Saved data entries
——

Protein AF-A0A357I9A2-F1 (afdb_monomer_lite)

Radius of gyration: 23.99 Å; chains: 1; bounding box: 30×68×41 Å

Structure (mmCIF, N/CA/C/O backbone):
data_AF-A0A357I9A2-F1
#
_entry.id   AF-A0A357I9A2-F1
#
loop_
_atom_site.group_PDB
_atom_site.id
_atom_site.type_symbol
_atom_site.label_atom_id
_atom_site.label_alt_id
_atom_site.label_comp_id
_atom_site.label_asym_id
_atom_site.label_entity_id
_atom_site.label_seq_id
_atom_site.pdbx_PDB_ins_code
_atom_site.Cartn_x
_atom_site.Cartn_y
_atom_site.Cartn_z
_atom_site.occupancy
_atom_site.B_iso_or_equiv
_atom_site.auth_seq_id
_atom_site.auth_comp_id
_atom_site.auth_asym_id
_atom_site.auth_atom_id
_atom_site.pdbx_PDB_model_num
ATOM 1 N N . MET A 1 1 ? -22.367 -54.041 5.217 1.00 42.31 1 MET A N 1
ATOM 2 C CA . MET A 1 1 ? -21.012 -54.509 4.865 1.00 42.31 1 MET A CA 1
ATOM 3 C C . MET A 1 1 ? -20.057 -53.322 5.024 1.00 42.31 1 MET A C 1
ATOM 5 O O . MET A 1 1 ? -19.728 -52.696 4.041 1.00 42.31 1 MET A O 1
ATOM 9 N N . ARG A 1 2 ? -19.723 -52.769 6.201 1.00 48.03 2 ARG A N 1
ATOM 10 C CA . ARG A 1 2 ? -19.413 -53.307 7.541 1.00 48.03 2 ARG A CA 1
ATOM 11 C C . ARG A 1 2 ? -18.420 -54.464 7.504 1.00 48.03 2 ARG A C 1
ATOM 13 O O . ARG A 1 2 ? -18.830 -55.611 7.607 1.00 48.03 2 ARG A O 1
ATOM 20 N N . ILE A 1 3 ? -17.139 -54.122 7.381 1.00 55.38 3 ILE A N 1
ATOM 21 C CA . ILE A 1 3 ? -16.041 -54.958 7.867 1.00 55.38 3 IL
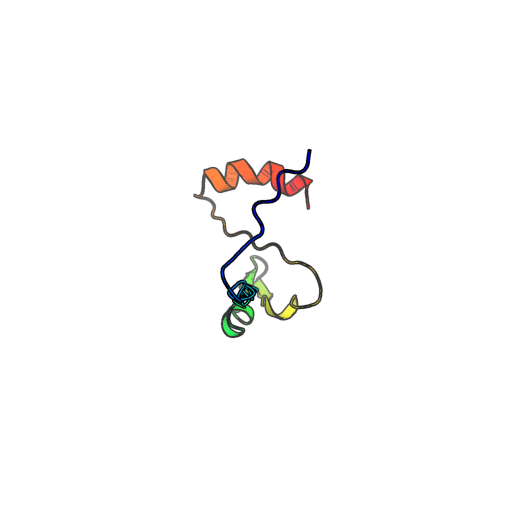E A CA 1
ATOM 22 C C . ILE A 1 3 ? -15.292 -54.117 8.918 1.00 55.38 3 ILE A C 1
ATOM 24 O O . ILE A 1 3 ? -14.666 -53.120 8.561 1.00 55.38 3 ILE A O 1
ATOM 28 N N . PRO A 1 4 ? -15.452 -54.431 10.213 1.00 49.34 4 PRO A N 1
ATOM 29 C CA . PRO A 1 4 ? -14.820 -53.730 11.318 1.00 49.34 4 PRO A CA 1
ATOM 30 C C . PRO A 1 4 ? -13.445 -54.348 11.598 1.00 49.34 4 PRO A C 1
ATOM 32 O O . PRO A 1 4 ? -13.363 -55.475 12.069 1.00 49.34 4 PRO A O 1
ATOM 35 N N . PHE A 1 5 ? -12.364 -53.605 11.367 1.00 44.66 5 PHE A N 1
ATOM 36 C CA . PHE A 1 5 ? -11.075 -53.884 12.012 1.00 44.66 5 PHE A CA 1
ATOM 37 C C . PHE A 1 5 ? -11.001 -53.069 13.313 1.00 44.66 5 PHE A C 1
ATOM 39 O O . PHE A 1 5 ? -10.226 -52.133 13.465 1.00 44.66 5 PHE A O 1
ATOM 46 N N . VAL A 1 6 ? -11.899 -53.392 14.245 1.00 51.34 6 VAL A N 1
ATOM 47 C CA . VAL A 1 6 ? -11.753 -53.064 15.665 1.00 51.34 6 VAL A CA 1
ATOM 48 C C . VAL A 1 6 ? -11.407 -54.377 16.333 1.00 51.34 6 VAL A C 1
ATOM 50 O O . VAL A 1 6 ? -12.276 -55.233 16.396 1.00 51.34 6 VAL A O 1
ATOM 53 N N . THR A 1 7 ? -10.176 -54.516 16.820 1.00 52.78 7 THR A N 1
ATOM 54 C CA . THR A 1 7 ? -9.874 -55.133 18.121 1.00 52.78 7 THR A CA 1
ATOM 55 C C . THR A 1 7 ? -8.376 -55.083 18.397 1.00 52.78 7 THR A C 1
ATOM 57 O O . THR A 1 7 ? -7.573 -55.426 17.538 1.00 52.78 7 THR A O 1
ATOM 60 N N . ALA A 1 8 ? -8.066 -54.756 19.653 1.00 51.12 8 ALA A N 1
ATOM 61 C CA . ALA A 1 8 ? -6.804 -54.980 20.352 1.00 51.12 8 ALA A CA 1
ATOM 62 C C . ALA A 1 8 ? -5.663 -53.990 20.069 1.00 51.12 8 ALA A C 1
ATOM 64 O O . ALA A 1 8 ? -4.746 -54.263 19.306 1.00 51.12 8 ALA A O 1
ATOM 65 N N . GLY A 1 9 ? -5.668 -52.866 20.791 1.00 41.53 9 GLY A N 1
ATOM 66 C CA . GLY A 1 9 ? -4.438 -52.090 20.963 1.00 41.53 9 GLY A CA 1
ATOM 67 C C . GLY A 1 9 ? -4.637 -50.666 21.453 1.00 41.53 9 GLY A C 1
ATOM 68 O O . GLY A 1 9 ? -4.355 -49.741 20.711 1.00 41.53 9 GLY A O 1
ATOM 69 N N . GLY A 1 10 ? -5.169 -50.518 22.668 1.00 43.03 10 GLY A N 1
ATOM 70 C CA . GLY A 1 10 ? -5.058 -49.355 23.562 1.00 43.03 10 GLY A CA 1
ATOM 71 C C . GLY A 1 10 ? -4.781 -47.955 22.985 1.00 43.03 10 GLY A C 1
ATOM 72 O O . GLY A 1 10 ? -3.678 -47.650 22.557 1.00 43.03 10 GLY A O 1
ATOM 73 N N . LEU A 1 11 ? -5.744 -47.049 23.186 1.00 53.69 11 LEU A N 1
ATOM 74 C CA . LEU A 1 11 ? -5.478 -45.725 23.779 1.00 53.69 11 LEU A CA 1
ATOM 75 C C . LEU A 1 11 ? -4.357 -44.869 23.143 1.00 53.69 11 LEU A C 1
ATOM 77 O O . LEU A 1 11 ? -3.574 -44.253 23.859 1.00 53.69 11 LEU A O 1
ATOM 81 N N . LEU A 1 12 ? -4.294 -44.763 21.812 1.00 52.59 12 LEU A N 1
ATOM 82 C CA . LEU A 1 12 ? -3.381 -43.810 21.161 1.00 52.59 12 LEU A CA 1
ATOM 83 C C . LEU A 1 12 ? -3.975 -43.107 19.934 1.00 52.59 12 LEU A C 1
ATOM 85 O O . LEU A 1 12 ? -3.279 -42.802 18.976 1.00 52.59 12 LEU A O 1
ATOM 89 N N . ALA A 1 13 ? -5.261 -42.759 19.982 1.00 55.81 13 ALA A N 1
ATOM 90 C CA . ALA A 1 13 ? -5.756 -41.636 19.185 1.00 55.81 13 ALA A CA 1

——

The result should consist solely of the lines from the one that contains "ATOM 85 O O" to the last line of the records above, reproduced exactly.

ATOM 85 O O . LEU A 1 12 ? -3.279 -42.802 18.976 1.00 52.59 12 LEU A O 1
ATOM 89 N N . ALA A 1 13 ? -5.261 -42.759 19.982 1.00 55.81 13 ALA A N 1
ATOM 90 C CA . ALA A 1 13 ? -5.756 -41.636 19.185 1.00 55.81 13 ALA A CA 1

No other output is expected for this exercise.